Action item
Every line from the one with "ATOM 95 N N" to the one with "ATOM 99 O O", including those two, is to be copied exactly; all other lines of the entries below are left out.

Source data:
[Start of section]
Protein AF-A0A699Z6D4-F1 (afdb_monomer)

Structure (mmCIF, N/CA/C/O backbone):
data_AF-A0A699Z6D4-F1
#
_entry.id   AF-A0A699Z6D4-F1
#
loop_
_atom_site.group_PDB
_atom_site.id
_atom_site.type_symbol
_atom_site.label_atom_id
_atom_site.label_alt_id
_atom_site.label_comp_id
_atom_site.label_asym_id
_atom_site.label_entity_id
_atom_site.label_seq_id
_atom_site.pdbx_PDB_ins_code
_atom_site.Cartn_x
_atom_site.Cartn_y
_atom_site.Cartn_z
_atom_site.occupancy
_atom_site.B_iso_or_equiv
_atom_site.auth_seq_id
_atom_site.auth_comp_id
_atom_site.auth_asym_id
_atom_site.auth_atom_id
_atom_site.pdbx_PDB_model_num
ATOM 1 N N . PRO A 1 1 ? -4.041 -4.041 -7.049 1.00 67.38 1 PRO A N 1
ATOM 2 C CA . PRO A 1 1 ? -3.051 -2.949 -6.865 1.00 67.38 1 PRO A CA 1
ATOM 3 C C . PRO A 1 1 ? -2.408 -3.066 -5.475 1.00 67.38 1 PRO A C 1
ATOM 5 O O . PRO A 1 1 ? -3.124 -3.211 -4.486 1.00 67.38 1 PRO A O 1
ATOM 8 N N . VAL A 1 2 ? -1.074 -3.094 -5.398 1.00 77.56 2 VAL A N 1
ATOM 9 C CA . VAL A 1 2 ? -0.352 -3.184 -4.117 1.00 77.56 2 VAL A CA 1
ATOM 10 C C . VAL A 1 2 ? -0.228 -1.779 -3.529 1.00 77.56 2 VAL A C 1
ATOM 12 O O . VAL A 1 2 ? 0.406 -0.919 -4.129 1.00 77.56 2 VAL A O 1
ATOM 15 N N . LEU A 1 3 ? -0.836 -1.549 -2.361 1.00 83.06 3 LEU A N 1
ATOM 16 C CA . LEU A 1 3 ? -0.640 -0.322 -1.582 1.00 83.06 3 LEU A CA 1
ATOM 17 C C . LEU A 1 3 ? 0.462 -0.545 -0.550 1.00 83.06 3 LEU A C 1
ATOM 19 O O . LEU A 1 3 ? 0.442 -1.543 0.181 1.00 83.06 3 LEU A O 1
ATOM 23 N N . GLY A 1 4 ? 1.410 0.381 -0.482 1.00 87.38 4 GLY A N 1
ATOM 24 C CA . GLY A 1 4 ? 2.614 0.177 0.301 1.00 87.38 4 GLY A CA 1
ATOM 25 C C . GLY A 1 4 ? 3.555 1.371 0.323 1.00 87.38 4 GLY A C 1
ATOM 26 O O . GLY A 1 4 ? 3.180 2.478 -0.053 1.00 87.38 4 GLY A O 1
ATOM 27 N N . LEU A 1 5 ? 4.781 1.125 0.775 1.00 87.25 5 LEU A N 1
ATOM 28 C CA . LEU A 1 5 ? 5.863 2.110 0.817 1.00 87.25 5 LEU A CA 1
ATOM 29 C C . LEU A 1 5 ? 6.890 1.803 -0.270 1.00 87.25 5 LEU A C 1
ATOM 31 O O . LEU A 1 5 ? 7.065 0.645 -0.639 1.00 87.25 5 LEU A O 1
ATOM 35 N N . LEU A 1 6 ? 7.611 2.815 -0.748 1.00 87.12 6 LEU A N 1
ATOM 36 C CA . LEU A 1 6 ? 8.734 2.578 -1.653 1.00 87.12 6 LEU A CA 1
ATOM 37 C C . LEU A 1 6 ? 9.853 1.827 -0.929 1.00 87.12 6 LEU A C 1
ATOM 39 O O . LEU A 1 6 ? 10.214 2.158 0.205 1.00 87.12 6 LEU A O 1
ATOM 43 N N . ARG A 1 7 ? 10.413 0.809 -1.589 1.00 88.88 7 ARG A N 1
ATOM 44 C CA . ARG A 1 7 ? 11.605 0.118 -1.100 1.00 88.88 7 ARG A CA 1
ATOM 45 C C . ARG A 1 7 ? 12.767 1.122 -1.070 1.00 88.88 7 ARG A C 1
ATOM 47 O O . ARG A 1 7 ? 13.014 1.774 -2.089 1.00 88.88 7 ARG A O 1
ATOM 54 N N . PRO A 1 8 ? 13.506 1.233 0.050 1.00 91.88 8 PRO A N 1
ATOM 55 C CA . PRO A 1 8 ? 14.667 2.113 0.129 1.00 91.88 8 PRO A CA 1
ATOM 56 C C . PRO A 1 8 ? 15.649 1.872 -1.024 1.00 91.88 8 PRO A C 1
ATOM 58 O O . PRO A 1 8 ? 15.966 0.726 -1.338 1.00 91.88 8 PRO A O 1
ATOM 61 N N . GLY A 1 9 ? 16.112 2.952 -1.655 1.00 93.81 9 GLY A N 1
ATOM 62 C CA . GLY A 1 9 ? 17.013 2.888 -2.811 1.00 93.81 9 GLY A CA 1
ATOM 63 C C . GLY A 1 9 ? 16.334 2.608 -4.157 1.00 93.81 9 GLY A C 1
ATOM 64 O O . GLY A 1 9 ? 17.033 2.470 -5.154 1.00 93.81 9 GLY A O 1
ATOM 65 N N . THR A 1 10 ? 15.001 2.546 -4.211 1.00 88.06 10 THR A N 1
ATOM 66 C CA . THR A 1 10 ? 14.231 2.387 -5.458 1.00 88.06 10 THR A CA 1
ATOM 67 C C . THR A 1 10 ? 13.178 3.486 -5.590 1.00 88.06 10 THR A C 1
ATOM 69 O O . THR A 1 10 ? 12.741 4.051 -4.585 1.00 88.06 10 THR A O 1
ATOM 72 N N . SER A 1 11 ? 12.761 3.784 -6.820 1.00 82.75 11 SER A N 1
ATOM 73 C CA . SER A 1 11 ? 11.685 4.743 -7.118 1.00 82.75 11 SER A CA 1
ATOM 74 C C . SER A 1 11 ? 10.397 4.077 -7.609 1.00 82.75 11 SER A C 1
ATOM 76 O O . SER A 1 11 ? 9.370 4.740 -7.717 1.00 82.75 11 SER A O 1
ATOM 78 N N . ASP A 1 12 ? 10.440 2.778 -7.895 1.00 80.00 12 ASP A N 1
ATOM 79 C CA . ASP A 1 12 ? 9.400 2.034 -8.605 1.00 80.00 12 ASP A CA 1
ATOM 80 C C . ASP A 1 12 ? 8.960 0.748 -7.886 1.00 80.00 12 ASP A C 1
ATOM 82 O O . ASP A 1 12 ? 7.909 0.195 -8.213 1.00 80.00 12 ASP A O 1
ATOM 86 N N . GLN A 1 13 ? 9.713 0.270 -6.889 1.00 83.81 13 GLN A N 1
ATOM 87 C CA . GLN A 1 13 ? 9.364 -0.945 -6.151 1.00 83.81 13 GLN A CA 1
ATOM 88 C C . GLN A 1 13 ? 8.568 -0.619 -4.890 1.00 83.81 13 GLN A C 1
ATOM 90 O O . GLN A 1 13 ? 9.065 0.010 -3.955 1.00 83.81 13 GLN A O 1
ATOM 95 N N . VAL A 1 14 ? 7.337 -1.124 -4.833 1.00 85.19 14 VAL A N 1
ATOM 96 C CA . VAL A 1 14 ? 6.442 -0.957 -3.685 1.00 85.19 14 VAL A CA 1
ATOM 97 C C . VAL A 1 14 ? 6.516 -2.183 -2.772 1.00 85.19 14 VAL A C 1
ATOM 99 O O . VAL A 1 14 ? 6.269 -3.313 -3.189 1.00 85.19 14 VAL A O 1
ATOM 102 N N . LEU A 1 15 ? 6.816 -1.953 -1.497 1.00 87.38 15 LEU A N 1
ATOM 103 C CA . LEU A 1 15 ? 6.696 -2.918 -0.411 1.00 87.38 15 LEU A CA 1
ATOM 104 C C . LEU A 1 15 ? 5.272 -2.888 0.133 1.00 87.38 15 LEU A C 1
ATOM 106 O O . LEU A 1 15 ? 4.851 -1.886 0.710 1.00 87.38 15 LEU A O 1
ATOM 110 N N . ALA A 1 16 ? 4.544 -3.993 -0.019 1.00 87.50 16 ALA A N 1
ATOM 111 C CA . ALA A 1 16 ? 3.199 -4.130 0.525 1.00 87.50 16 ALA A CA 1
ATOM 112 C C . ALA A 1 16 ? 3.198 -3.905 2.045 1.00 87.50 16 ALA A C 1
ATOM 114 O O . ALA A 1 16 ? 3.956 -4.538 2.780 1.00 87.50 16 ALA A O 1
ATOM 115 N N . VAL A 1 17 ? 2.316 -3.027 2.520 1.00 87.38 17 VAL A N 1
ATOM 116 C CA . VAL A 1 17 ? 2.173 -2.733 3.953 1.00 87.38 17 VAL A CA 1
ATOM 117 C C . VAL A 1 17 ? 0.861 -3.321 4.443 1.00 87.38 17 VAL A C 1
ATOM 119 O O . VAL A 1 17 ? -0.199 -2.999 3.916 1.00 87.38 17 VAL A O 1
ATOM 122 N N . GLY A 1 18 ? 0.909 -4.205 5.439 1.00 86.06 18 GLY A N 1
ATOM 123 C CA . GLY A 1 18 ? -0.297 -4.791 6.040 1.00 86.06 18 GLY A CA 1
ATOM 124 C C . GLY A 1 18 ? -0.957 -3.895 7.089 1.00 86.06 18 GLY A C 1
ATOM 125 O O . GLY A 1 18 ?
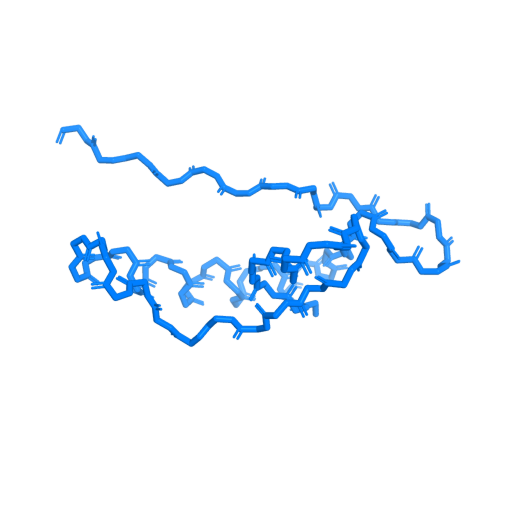 -2.173 -3
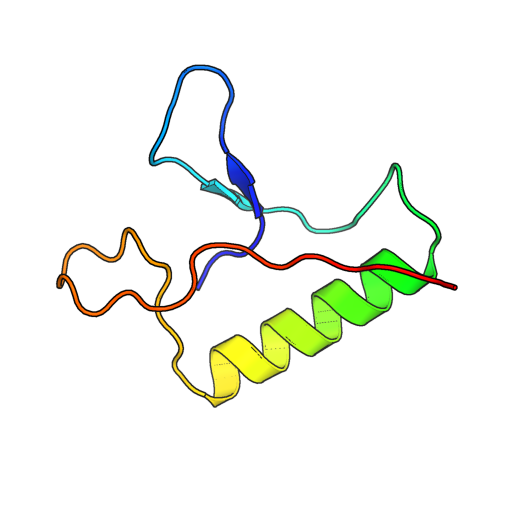.928 7.241 1.00 86.06 18 GLY A O 1
ATOM 126 N N . ALA A 1 19 ? -0.160 -3.087 7.789 1.00 88.69 19 ALA A N 1
ATOM 127 C CA . ALA A 1 19 ? -0.611 -2.228 8.876 1.00 88.69 19 ALA A CA 1
ATOM 128 C C . ALA A 1 19 ? 0.280 -0.989 9.008 1.00 88.69 19 ALA A C 1
ATOM 130 O O . ALA A 1 19 ? 1.484 -1.042 8.747 1.00 88.69 19 ALA A O 1
ATOM 131 N N . CYS A 1 20 ? -0.300 0.117 9.467 1.00 89.25 20 CYS A N 1
ATOM 132 C CA . CYS A 1 20 ? 0.415 1.367 9.701 1.00 89.25 20 CYS A CA 1
ATOM 133 C C . CYS A 1 20 ? 0.972 1.396 11.135 1.00 89.25 20 CYS A C 1
ATOM 135 O O . CYS A 1 20 ? 0.426 2.077 11.996 1.00 89.25 20 CYS A O 1
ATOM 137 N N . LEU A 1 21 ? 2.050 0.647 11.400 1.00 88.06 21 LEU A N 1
[End of section]
Solution to this task
ATOM 95 N N . VAL A 1 14 ? 7.337 -1.124 -4.833 1.00 85.19 14 VAL A N 1
ATOM 96 C CA . VAL A 1 14 ? 6.442 -0.957 -3.685 1.00 85.19 14 VAL A CA 1
ATOM 97 C C . VAL A 1 14 ? 6.516 -2.183 -2.772 1.00 85.19 14 VAL A C 1
ATOM 99 O O . VAL A 1 14 ? 6.269 -3.313 -3.189 1.00 85.19 14 VAL A O 1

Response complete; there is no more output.